What the exercise asks
Restate word for word the opening line of the data below and every line after it until the line with "ATOM 16 C C", that line too, but not the pictures.
START Source information
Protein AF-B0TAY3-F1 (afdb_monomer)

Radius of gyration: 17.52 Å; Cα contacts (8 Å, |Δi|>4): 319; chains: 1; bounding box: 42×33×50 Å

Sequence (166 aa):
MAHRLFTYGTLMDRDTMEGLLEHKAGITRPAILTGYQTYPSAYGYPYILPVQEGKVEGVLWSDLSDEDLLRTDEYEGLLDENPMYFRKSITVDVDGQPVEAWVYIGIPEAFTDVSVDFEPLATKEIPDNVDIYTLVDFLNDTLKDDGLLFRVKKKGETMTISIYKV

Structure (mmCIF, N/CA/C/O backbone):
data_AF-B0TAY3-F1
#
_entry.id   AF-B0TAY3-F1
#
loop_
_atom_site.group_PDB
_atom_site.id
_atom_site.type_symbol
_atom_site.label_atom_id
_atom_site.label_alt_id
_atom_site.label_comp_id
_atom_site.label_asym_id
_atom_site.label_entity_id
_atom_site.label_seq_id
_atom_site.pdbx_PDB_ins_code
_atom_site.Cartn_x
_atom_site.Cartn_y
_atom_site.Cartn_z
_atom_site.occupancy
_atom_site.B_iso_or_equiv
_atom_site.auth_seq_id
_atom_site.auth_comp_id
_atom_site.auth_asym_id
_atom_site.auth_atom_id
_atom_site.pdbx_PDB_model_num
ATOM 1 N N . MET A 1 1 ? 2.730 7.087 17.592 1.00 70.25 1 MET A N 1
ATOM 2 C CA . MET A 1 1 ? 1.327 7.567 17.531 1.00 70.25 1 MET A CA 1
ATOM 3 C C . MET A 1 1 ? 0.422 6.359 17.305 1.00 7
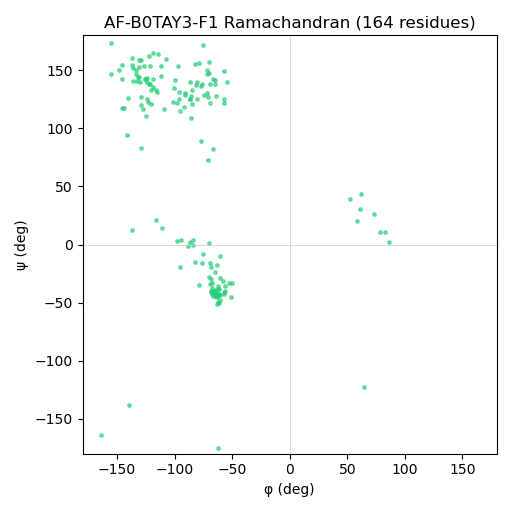0.25 1 MET A C 1
ATOM 5 O O . MET A 1 1 ? 0.954 5.262 17.230 1.00 70.25 1 MET A O 1
ATOM 9 N N . ALA A 1 2 ? -0.906 6.522 17.278 1.00 89.31 2 ALA A N 1
ATOM 10 C CA . ALA A 1 2 ? -1.821 5.432 16.928 1.00 89.31 2 ALA A CA 1
ATOM 11 C C . ALA A 1 2 ? -2.179 5.526 15.441 1.00 89.31 2 ALA A C 1
ATOM 13 O O . ALA A 1 2 ? -2.650 6.570 14.983 1.00 89.31 2 ALA A O 1
ATOM 14 N N . HIS A 1 3 ? -1.960 4.440 14.713 1.00 96.06 3 HIS A N 1
ATOM 15 C CA . HIS A 1 3 ? -2.106 4.350 13.267 1.00 96.06 3 HIS A CA 1
ATOM 16 C C . HIS A 1 3 ? -3.223 3.404 12.869 1.00 96.06 3 HIS A C 1
ATOM 18 O O . HIS A 1 3 ? -3.696 2.576 13.653 1.00 96.06 3 HIS A O 1
ATOM 24 N N . ARG A 1 4 ? -3.625 3.533 11.607 1.00 97.81 4 ARG A N 1
ATOM 25 C CA . ARG A 1 4 ? -4.548 2.616 10.950 1.00 97.81 4 ARG A CA 1
ATOM 26 C C . ARG A 1 4 ? -3.883 2.037 9.716 1.00 97.81 4 ARG A C 1
ATOM 28 O O . ARG A 1 4 ? -3.230 2.778 8.981 1.00 97.81 4 ARG A O 1
ATOM 35 N N . LEU A 1 5 ? -4.073 0.744 9.493 1.00 98.25 5 LEU A N 1
ATOM 36 C CA . LEU A 1 5 ? -3.505 0.024 8.357 1.00 98.25 5 LEU A CA 1
ATOM 37 C C . LEU A 1 5 ? -4.608 -0.762 7.653 1.00 98.25 5 LEU A C 1
ATOM 39 O O . LEU A 1 5 ? -5.247 -1.626 8.253 1.00 98.25 5 LEU A O 1
ATOM 43 N N . PHE A 1 6 ? -4.832 -0.454 6.382 1.00 98.69 6 PHE A N 1
ATOM 44 C CA . PHE A 1 6 ? -5.693 -1.229 5.505 1.00 98.69 6 PHE A CA 1
ATOM 45 C C . PHE A 1 6 ? -4.886 -2.365 4.871 1.00 98.69 6 PHE A C 1
ATOM 47 O O . PHE A 1 6 ? -3.853 -2.136 4.243 1.00 98.69 6 PHE A O 1
ATOM 54 N N . THR A 1 7 ? -5.375 -3.592 5.029 1.00 98.19 7 THR A N 1
ATOM 55 C CA . THR A 1 7 ? -4.739 -4.814 4.520 1.00 98.19 7 THR A CA 1
ATOM 56 C C . THR A 1 7 ? -5.715 -5.578 3.634 1.00 98.19 7 THR A C 1
ATOM 58 O O . THR A 1 7 ? -6.913 -5.617 3.910 1.00 98.19 7 THR A O 1
ATOM 61 N N . TYR A 1 8 ? -5.201 -6.185 2.568 1.00 97.31 8 TYR A N 1
ATOM 62 C CA . TYR A 1 8 ? -5.987 -6.882 1.537 1.00 97.31 8 TYR A CA 1
ATOM 63 C C . TYR A 1 8 ? -5.355 -8.230 1.128 1.00 97.31 8 TYR A C 1
ATOM 65 O O . TYR A 1 8 ? -5.708 -8.816 0.106 1.00 97.31 8 TYR A O 1
ATOM 73 N N . GLY A 1 9 ? -4.379 -8.699 1.911 1.00 94.94 9 GLY A N 1
ATOM 74 C CA . GLY A 1 9 ? -3.601 -9.911 1.668 1.00 94.94 9 GLY A CA 1
ATOM 75 C C . GLY A 1 9 ? -3.359 -10.705 2.951 1.00 94.94 9 GLY A C 1
ATOM 76 O O . GLY A 1 9 ? -4.252 -10.843 3.783 1.00 94.94 9 GLY A O 1
ATOM 77 N N . THR A 1 10 ? -2.144 -11.225 3.128 1.00 93.50 10 THR A N 1
ATOM 78 C CA . THR A 1 10 ? -1.772 -12.098 4.261 1.00 93.50 10 THR A CA 1
ATOM 79 C C . THR A 1 10 ? -2.032 -11.456 5.623 1.00 93.50 10 THR A C 1
ATOM 81 O O . THR A 1 10 ? -2.578 -12.103 6.511 1.00 93.50 10 THR A O 1
ATOM 84 N N . LEU A 1 11 ? -1.746 -10.160 5.764 1.00 96.31 11 LEU A N 1
ATOM 85 C CA . LEU A 1 11 ? -1.956 -9.402 7.001 1.00 96.31 11 LEU A CA 1
ATOM 86 C C . LEU A 1 11 ? -3.436 -9.151 7.360 1.00 96.31 11 LEU A C 1
ATOM 88 O O . LEU A 1 11 ? -3.720 -8.525 8.380 1.00 96.31 11 LEU A O 1
ATOM 92 N N . MET A 1 12 ? -4.396 -9.638 6.563 1.00 96.88 12 MET A N 1
ATOM 93 C CA . MET A 1 12 ? -5.802 -9.700 6.987 1.00 96.88 12 MET A CA 1
ATOM 94 C C . MET A 1 12 ? -6.026 -10.759 8.073 1.00 96.88 12 MET A C 1
ATOM 96 O O . MET A 1 12 ? -6.961 -10.645 8.869 1.00 96.88 12 MET A O 1
ATOM 100 N N . ASP A 1 13 ? -5.196 -11.803 8.080 1.00 96.19 13 ASP A N 1
ATOM 101 C CA . ASP A 1 13 ? -5.265 -12.880 9.054 1.00 96.19 13 ASP A CA 1
ATOM 102 C C . ASP A 1 13 ? -4.721 -12.420 10.411 1.00 96.19 13 ASP A C 1
ATOM 104 O O . ASP A 1 13 ? -3.619 -11.873 10.518 1.00 96.19 13 ASP A O 1
ATOM 108 N N . ARG A 1 14 ? -5.508 -12.640 11.468 1.00 96.06 14 ARG A N 1
ATOM 109 C CA . ARG A 1 14 ? -5.156 -12.165 12.808 1.00 96.06 14 ARG A CA 1
ATOM 110 C C . ARG A 1 14 ? -3.948 -12.890 13.375 1.00 96.06 14 ARG A C 1
ATOM 112 O O . ARG A 1 14 ? -3.120 -12.227 13.985 1.00 96.06 14 ARG A O 1
ATOM 119 N N . ASP A 1 15 ? -3.838 -14.199 13.181 1.00 97.19 15 ASP A N 1
ATOM 120 C CA . ASP A 1 15 ? -2.725 -14.964 13.748 1.00 97.19 15 ASP A CA 1
ATOM 121 C C . ASP A 1 15 ? -1.401 -14.556 13.086 1.00 97.19 15 ASP A C 1
ATOM 123 O O . ASP A 1 15 ? -0.387 -14.396 13.767 1.00 97.19 15 ASP A O 1
ATOM 127 N N . THR A 1 16 ? -1.429 -14.289 11.778 1.00 96.62 16 THR A N 1
ATOM 128 C CA . THR A 1 16 ? -0.295 -13.738 11.026 1.00 96.62 16 THR A CA 1
ATOM 129 C C . THR A 1 16 ? 0.089 -12.347 11.533 1.00 96.62 16 THR A C 1
ATOM 131 O O . THR A 1 16 ? 1.258 -12.113 11.837 1.00 96.62 16 THR A O 1
ATOM 134 N N . MET A 1 17 ? -0.884 -11.437 11.676 1.00 97.69 17 MET A N 1
ATOM 135 C CA . MET A 1 17 ? -0.637 -10.085 12.187 1.00 97.69 17 MET A CA 1
ATOM 136 C C . MET A 1 17 ? -0.094 -10.112 13.624 1.00 97.69 17 MET A C 1
ATOM 138 O O . MET A 1 17 ? 0.928 -9.503 13.912 1.00 97.69 17 MET A O 1
ATOM 142 N N . GLU A 1 18 ? -0.737 -10.836 14.539 1.00 97.50 18 GLU A N 1
ATOM 143 C CA . GLU A 1 18 ? -0.311 -10.907 15.944 1.00 97.50 18 GLU A CA 1
ATOM 144 C C . GLU A 1 18 ? 1.031 -11.627 16.113 1.00 97.50 18 GLU A C 1
ATOM 146 O O . GLU A 1 18 ? 1.824 -11.253 16.978 1.00 97.50 18 GLU A O 1
ATOM 151 N N . GLY A 1 19 ? 1.312 -12.624 15.269 1.00 97.69 19 GLY A N 1
ATOM 152 C CA . GLY A 1 19 ? 2.616 -13.276 15.203 1.00 97.69 19 GLY A CA 1
ATOM 153 C C . GLY A 1 19 ? 3.723 -12.318 14.763 1.00 97.69 19 GLY A C 1
ATOM 154 O O . GLY A 1 19 ? 4.786 -12.313 15.377 1.00 97.69 19 GLY A O 1
ATOM 155 N N . LEU A 1 20 ? 3.458 -11.478 13.756 1.00 97.31 20 LEU A N 1
ATOM 156 C CA . LEU A 1 20 ? 4.386 -10.442 13.291 1.00 97.31 20 LEU A CA 1
ATOM 157 C C . LEU A 1 20 ? 4.611 -9.345 14.342 1.00 97.31 20 LEU A C 1
ATOM 159 O O . LEU A 1 20 ? 5.740 -8.916 14.565 1.00 97.31 20 LEU A O 1
ATOM 163 N N . LEU A 1 21 ? 3.538 -8.878 14.982 1.00 96.56 21 LEU A N 1
ATOM 164 C CA . LEU A 1 21 ? 3.613 -7.817 15.988 1.00 96.56 21 LEU A CA 1
ATOM 165 C C . LEU A 1 21 ? 4.146 -8.314 17.341 1.00 96.56 21 LEU A C 1
ATOM 167 O O . LEU A 1 21 ? 4.517 -7.508 18.192 1.00 96.56 21 LEU A O 1
ATOM 171 N N . GLU A 1 22 ? 4.176 -9.627 17.569 1.00 96.25 22 GLU A N 1
ATOM 172 C CA . GLU A 1 22 ? 4.527 -10.257 18.851 1.00 96.25 22 GLU A CA 1
ATOM 173 C C . GLU A 1 22 ? 3.617 -9.826 20.024 1.00 96.25 22 GLU A C 1
ATOM 175 O O . GLU A 1 22 ? 3.960 -9.966 21.202 1.00 96.25 22 GLU A O 1
ATOM 180 N N . HIS A 1 23 ? 2.429 -9.303 19.719 1.00 95.44 23 HIS A N 1
ATOM 181 C CA . HIS A 1 23 ? 1.390 -8.961 20.684 1.00 95.44 23 HIS A CA 1
ATOM 182 C C . HIS A 1 23 ? 0.010 -8.968 20.026 1.00 95.44 23 HIS A C 1
ATOM 184 O O . HIS A 1 23 ? -0.136 -9.087 18.812 1.00 95.44 23 HIS A O 1
ATOM 190 N N . LYS A 1 24 ? -1.036 -8.800 20.844 1.00 95.31 24 LYS A N 1
ATOM 191 C CA . LYS A 1 24 ? -2.403 -8.690 20.334 1.00 95.31 24 LYS A CA 1
ATOM 192 C C . LYS A 1 24 ? -2.566 -7.445 19.476 1.00 95.31 24 LYS A C 1
ATOM 194 O O . LYS A 1 24 ? -2.281 -6.340 19.938 1.00 95.31 24 LYS A O 1
ATOM 199 N N . ALA A 1 25 ? -3.078 -7.636 18.273 1.00 92.38 25 ALA A N 1
ATOM 200 C CA . ALA A 1 25 ? -3.350 -6.576 17.325 1.00 92.38 25 ALA A CA 1
ATOM 201 C C . ALA A 1 25 ? -4.701 -5.925 17.648 1.00 92.38 25 ALA A C 1
ATOM 203 O O . ALA A 1 25 ? -5.586 -6.551 18.250 1.00 92.38 25 ALA A O 1
ATOM 204 N N . GLY A 1 26 ? -4.874 -4.672 17.230 1.00 89.69 26 GLY A N 1
ATOM 205 C CA . GLY A 1 26 ? -6.101 -3.915 17.461 1.00 89.69 26 GLY A CA 1
ATOM 206 C C . GLY A 1 26 ? -7.346 -4.512 16.795 1.00 89.69 26 GLY A C 1
ATOM 207 O O . GLY A 1 26 ? -7.345 -5.603 16.214 1.00 89.69 26 GLY A O 1
ATOM 208 N N . ILE A 1 27 ? -8.462 -3.794 16.903 1.00 91.38 27 ILE A N 1
ATOM 209 C CA . ILE A 1 27 ? -9.737 -4.216 16.309 1.00 91.38 27 ILE A CA 1
ATOM 210 C C . ILE A 1 27 ? -9.640 -4.127 14.782 1.00 91.38 27 ILE A C 1
ATOM 212 O O . ILE A 1 27 ? -9.122 -3.147 14.245 1.00 91.38 27 ILE A O 1
ATOM 216 N N . THR A 1 28 ? -10.186 -5.134 14.098 1.00 95.94 28 THR A N 1
ATOM 217 C CA . THR A 1 28 ? -10.367 -5.128 12.645 1.00 95.94 28 THR A CA 1
ATOM 218 C C . THR A 1 28 ? -11.794 -4.777 12.267 1.00 95.94 28 THR A C 1
ATOM 220 O O . THR A 1 28 ? -12.749 -5.213 12.914 1.00 95.94 28 THR A O 1
ATOM 223 N N . ARG A 1 29 ? -11.948 -4.005 11.191 1.00 97.88 29 ARG A N 1
ATOM 224 C CA . ARG A 1 29 ? -13.245 -3.743 10.553 1.00 97.88 29 ARG A CA 1
ATOM 225 C C . ARG A 1 29 ? -13.130 -3.986 9.049 1.00 97.88 29 ARG A C 1
ATOM 227 O O . ARG A 1 29 ? -12.098 -3.618 8.489 1.00 97.88 29 ARG A O 1
ATOM 234 N N . PRO A 1 30 ? -14.137 -4.586 8.390 1.00 98.44 30 PRO A N 1
ATOM 235 C CA . PRO A 1 30 ? -14.178 -4.635 6.934 1.00 98.44 30 PRO A CA 1
ATOM 236 C C . PRO A 1 30 ? -14.073 -3.227 6.347 1.00 98.44 30 PRO A C 1
ATOM 238 O O . PRO A 1 30 ? -14.654 -2.284 6.890 1.00 98.44 30 PRO A O 1
ATOM 241 N N . ALA A 1 31 ? -13.324 -3.092 5.261 1.00 98.44 31 ALA A N 1
ATOM 242 C CA . ALA A 1 31 ? -13.111 -1.818 4.596 1.00 98.44 31 ALA A CA 1
ATOM 243 C C . ALA A 1 31 ? -12.987 -2.006 3.081 1.00 98.44 31 ALA A C 1
ATOM 245 O O . ALA A 1 31 ? -12.606 -3.082 2.609 1.00 98.44 31 ALA A O 1
ATOM 246 N N . ILE A 1 32 ? -13.304 -0.955 2.327 1.00 98.56 32 ILE A N 1
ATOM 247 C CA . ILE A 1 32 ? -13.211 -0.941 0.865 1.00 98.56 32 ILE A CA 1
ATOM 248 C C . ILE A 1 32 ? -12.311 0.212 0.429 1.00 98.56 32 ILE A C 1
ATOM 250 O O . ILE A 1 32 ? -12.566 1.375 0.744 1.00 98.56 32 ILE A O 1
ATOM 254 N N . LEU A 1 33 ? -11.288 -0.101 -0.358 1.00 98.44 33 LEU A N 1
ATOM 255 C CA . LEU A 1 33 ? -10.473 0.883 -1.058 1.00 98.44 33 LEU A CA 1
ATOM 256 C C . LEU A 1 33 ? -10.963 1.000 -2.507 1.00 98.44 33 LEU A C 1
ATOM 258 O O . LEU A 1 33 ? -10.988 0.018 -3.245 1.00 98.44 33 LEU A O 1
ATOM 262 N N . THR A 1 34 ? -11.365 2.202 -2.916 1.00 96.81 34 THR A N 1
ATOM 263 C CA . THR A 1 34 ? -11.796 2.494 -4.297 1.00 96.81 34 THR A CA 1
ATOM 264 C C . THR A 1 34 ? -10.657 3.105 -5.110 1.00 96.81 34 THR A C 1
ATOM 266 O O . THR A 1 34 ? -9.759 3.719 -4.538 1.00 96.81 34 THR A O 1
ATOM 269 N N . GLY A 1 35 ? -10.684 2.941 -6.434 1.00 92.25 35 GLY A N 1
ATOM 270 C CA . GLY A 1 35 ? -9.632 3.444 -7.321 1.00 92.25 35 GLY A CA 1
ATOM 271 C C . GLY A 1 35 ? -8.412 2.524 -7.422 1.00 92.25 35 GLY A C 1
ATOM 272 O O . GLY A 1 35 ? -7.394 2.932 -7.976 1.00 92.25 35 GLY A O 1
ATOM 273 N N . TYR A 1 36 ? -8.506 1.295 -6.905 1.00 95.00 36 TYR A N 1
ATOM 274 C CA . TYR A 1 36 ? -7.451 0.280 -6.929 1.00 95.00 36 TYR A CA 1
ATOM 275 C C . TYR A 1 36 ? -8.029 -1.088 -7.285 1.00 95.00 36 TYR A C 1
ATOM 277 O O . TYR A 1 36 ? -9.195 -1.363 -7.016 1.00 95.00 36 TYR A O 1
ATOM 285 N N . GLN A 1 37 ? -7.210 -1.966 -7.853 1.00 93.88 37 GLN A N 1
ATOM 286 C CA . GLN A 1 37 ? -7.580 -3.346 -8.152 1.00 93.88 37 GLN A CA 1
ATOM 287 C C . GLN A 1 37 ? -6.500 -4.308 -7.671 1.00 93.88 37 GLN A C 1
ATOM 289 O O . GLN A 1 37 ? -5.310 -4.025 -7.804 1.00 93.88 37 GLN A O 1
ATOM 294 N N . THR A 1 38 ? -6.934 -5.445 -7.131 1.00 94.81 38 THR A N 1
ATOM 295 C CA . THR A 1 38 ? -6.060 -6.530 -6.683 1.00 94.81 38 THR A CA 1
ATOM 296 C C . THR A 1 38 ? -5.626 -7.406 -7.852 1.00 94.81 38 THR A C 1
ATOM 298 O O . THR A 1 38 ? -6.445 -7.801 -8.686 1.00 94.81 38 THR A O 1
ATOM 301 N N . TYR A 1 39 ? -4.349 -7.769 -7.860 1.00 90.25 39 TYR A N 1
ATOM 302 C CA . TYR A 1 39 ? -3.729 -8.670 -8.819 1.00 90.25 39 TYR A CA 1
ATOM 303 C C . TYR A 1 39 ? -3.013 -9.810 -8.083 1.00 90.25 39 TYR A C 1
ATOM 305 O O . TYR A 1 39 ? -2.433 -9.588 -7.015 1.00 90.25 39 TYR A O 1
ATOM 313 N N . PRO A 1 40 ? -3.045 -11.042 -8.619 1.00 88.25 40 PRO A N 1
ATOM 314 C CA . PRO A 1 40 ? -2.228 -12.128 -8.094 1.00 88.25 40 PRO A CA 1
ATOM 315 C C . PRO A 1 40 ? -0.759 -11.897 -8.460 1.00 88.25 40 PRO A C 1
ATOM 317 O O . PRO A 1 40 ? -0.476 -11.414 -9.552 1.00 88.25 40 PRO A O 1
ATOM 320 N N . SER A 1 41 ? 0.176 -12.305 -7.602 1.00 83.94 41 SER A N 1
ATOM 321 C CA . SER A 1 41 ? 1.596 -12.392 -7.965 1.00 83.94 41 SER A CA 1
ATOM 322 C C . SER A 1 41 ? 2.052 -13.842 -8.130 1.00 83.94 41 SER A C 1
ATOM 324 O O . SER A 1 41 ? 1.459 -14.768 -7.569 1.00 83.94 41 SER A O 1
ATOM 326 N N . ALA A 1 42 ? 3.160 -14.039 -8.848 1.00 78.94 42 ALA A N 1
ATOM 327 C CA . ALA A 1 42 ? 3.846 -15.330 -8.929 1.00 78.94 42 ALA A CA 1
ATOM 328 C C . ALA A 1 42 ? 4.401 -15.807 -7.569 1.00 78.94 42 ALA A C 1
ATOM 330 O O . ALA A 1 42 ? 4.683 -16.992 -7.400 1.00 78.94 42 ALA A O 1
ATOM 331 N N . TYR A 1 43 ? 4.524 -14.901 -6.595 1.00 78.25 43 TYR A N 1
ATOM 332 C CA . TYR A 1 43 ? 5.060 -15.168 -5.260 1.00 78.25 43 TYR A CA 1
ATOM 333 C C . TYR A 1 43 ? 3.996 -15.636 -4.254 1.00 78.25 43 TYR A C 1
ATOM 335 O O . TYR A 1 43 ? 4.320 -15.942 -3.109 1.00 78.25 43 TYR A O 1
ATOM 343 N N . GLY A 1 44 ? 2.728 -15.729 -4.671 1.00 81.31 44 GLY A N 1
ATOM 344 C CA . GLY A 1 44 ? 1.641 -16.267 -3.847 1.00 81.31 44 GLY A CA 1
ATOM 345 C C . GLY A 1 44 ? 0.957 -15.251 -2.928 1.00 81.31 44 GLY A C 1
ATOM 346 O O . GLY A 1 44 ? 0.033 -15.625 -2.210 1.00 81.31 44 GLY A O 1
ATOM 347 N N . TYR A 1 45 ? 1.351 -13.978 -2.978 1.00 82.44 45 TYR A N 1
ATOM 348 C CA . TYR A 1 45 ? 0.686 -12.876 -2.276 1.00 82.44 45 TYR A CA 1
ATOM 349 C C . TYR A 1 45 ? 0.152 -11.823 -3.263 1.00 82.44 45 TYR A C 1
ATOM 351 O O . TYR A 1 45 ? 0.773 -11.588 -4.301 1.00 82.44 45 TYR A O 1
ATOM 359 N N . PRO A 1 46 ? -1.020 -11.220 -3.005 1.00 92.50 46 PRO A N 1
ATOM 360 C CA . PRO A 1 46 ? -1.607 -10.246 -3.915 1.00 92.50 46 PRO A CA 1
ATOM 361 C C . PRO A 1 46 ? -0.948 -8.872 -3.779 1.00 92.50 46 PRO A C 1
ATOM 363 O O . PRO A 1 46 ? -0.471 -8.520 -2.707 1.00 92.50 46 PRO A O 1
ATOM 366 N N . TYR A 1 47 ? -1.035 -8.062 -4.829 1.00 93.31 47 TYR A N 1
ATOM 367 C CA . TYR A 1 47 ? -0.702 -6.637 -4.791 1.00 93.31 47 TYR A CA 1
ATOM 368 C C . TYR A 1 47 ? -1.847 -5.818 -5.384 1.00 93.31 47 TYR A C 1
ATOM 370 O O . TYR A 1 47 ? -2.672 -6.344 -6.134 1.00 93.31 47 TYR A O 1
ATOM 378 N N . ILE A 1 48 ? -1.919 -4.530 -5.050 1.00 94.94 48 ILE A N 1
ATOM 379 C CA . ILE A 1 48 ? -2.901 -3.614 -5.642 1.00 94.94 48 ILE A CA 1
ATOM 380 C C . ILE A 1 48 ? -2.221 -2.587 -6.523 1.00 94.94 48 ILE A C 1
ATOM 382 O O . ILE A 1 48 ? -1.136 -2.114 -6.188 1.00 94.94 48 ILE A O 1
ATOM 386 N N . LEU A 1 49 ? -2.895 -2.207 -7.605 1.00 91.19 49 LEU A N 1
END Source information
Output of the task
Protein AF-B0TAY3-F1 (afdb_monomer)

Radius of gyration: 17.52 Å; Cα contacts (8 Å, |Δi|>4): 319; chains: 1; bounding box: 42×33×50 Å

Sequence (166 aa):
MAHRLFTYGTLMDRDTMEGLLEHKAGITRPAILTGYQTYPSAYGYPYILPVQEGKVEGVLWSDLSDEDLLRTDEYEGLLDENPMYFRKSITVDVDGQPVEAWVYIGIPEAFTDVSVDFEPLATKEIPDNVDIYTLVDFLNDTLKDDGLLFRVKKKGETMTISIYKV

Structure (mmCIF, N/CA/C/O backbone):
data_AF-B0TAY3-F1
#
_entry.id   AF-B0TAY3-F1
#
loop_
_atom_site.group_PDB
_atom_site.id
_atom_site.type_symbol
_atom_site.label_atom_id
_atom_site.label_alt_id
_atom_site.label_comp_id
_atom_site.label_asym_id
_atom_site.label_entity_id
_atom_site.label_seq_id
_atom_site.pdbx_PDB_ins_code
_atom_site.Cartn_x
_atom_site.Cartn_y
_atom_site.Cartn_z
_atom_site.occupancy
_atom_site.B_iso_or_equiv
_atom_site.auth_seq_id
_atom_site.auth_comp_id
_atom_site.auth_asym_id
_atom_site.auth_atom_id
_atom_site.pdbx_PDB_model_num
ATOM 1 N N . MET A 1 1 ? 2.730 7.087 17.592 1.00 70.25 1 MET A N 1
ATOM 2 C CA . MET A 1 1 ? 1.327 7.567 17.531 1.00 70.25 1 MET A CA 1
ATOM 3 C C . MET A 1 1 ? 0.422 6.359 17.305 1.00 7
0.25 1 MET A C 1
ATOM 5 O O . MET A 1 1 ? 0.954 5.262 17.230 1.00 70.25 1 MET A O 1
ATOM 9 N N . ALA A 1 2 ? -0.906 6.522 17.278 1.00 89.31 2 ALA A N 1
ATOM 10 C CA . ALA A 1 2 ? -1.821 5.432 16.928 1.00 89.31 2 ALA A CA 1
ATOM 11 C C . ALA A 1 2 ? -2.179 5.526 15.441 1.00 89.31 2 ALA A C 1
ATOM 13 O O . ALA A 1 2 ? -2.650 6.570 14.983 1.00 89.31 2 ALA A O 1
ATOM 14 N N . HIS A 1 3 ? -1.960 4.440 14.713 1.00 96.06 3 HIS A N 1
ATOM 15 C CA . HIS A 1 3 ? -2.106 4.350 13.267 1.00 96.06 3 HIS A CA 1
ATOM 16 C C . HIS A 1 3 ? -3.223 3.404 12.869 1.00 96.06 3 HIS A C 1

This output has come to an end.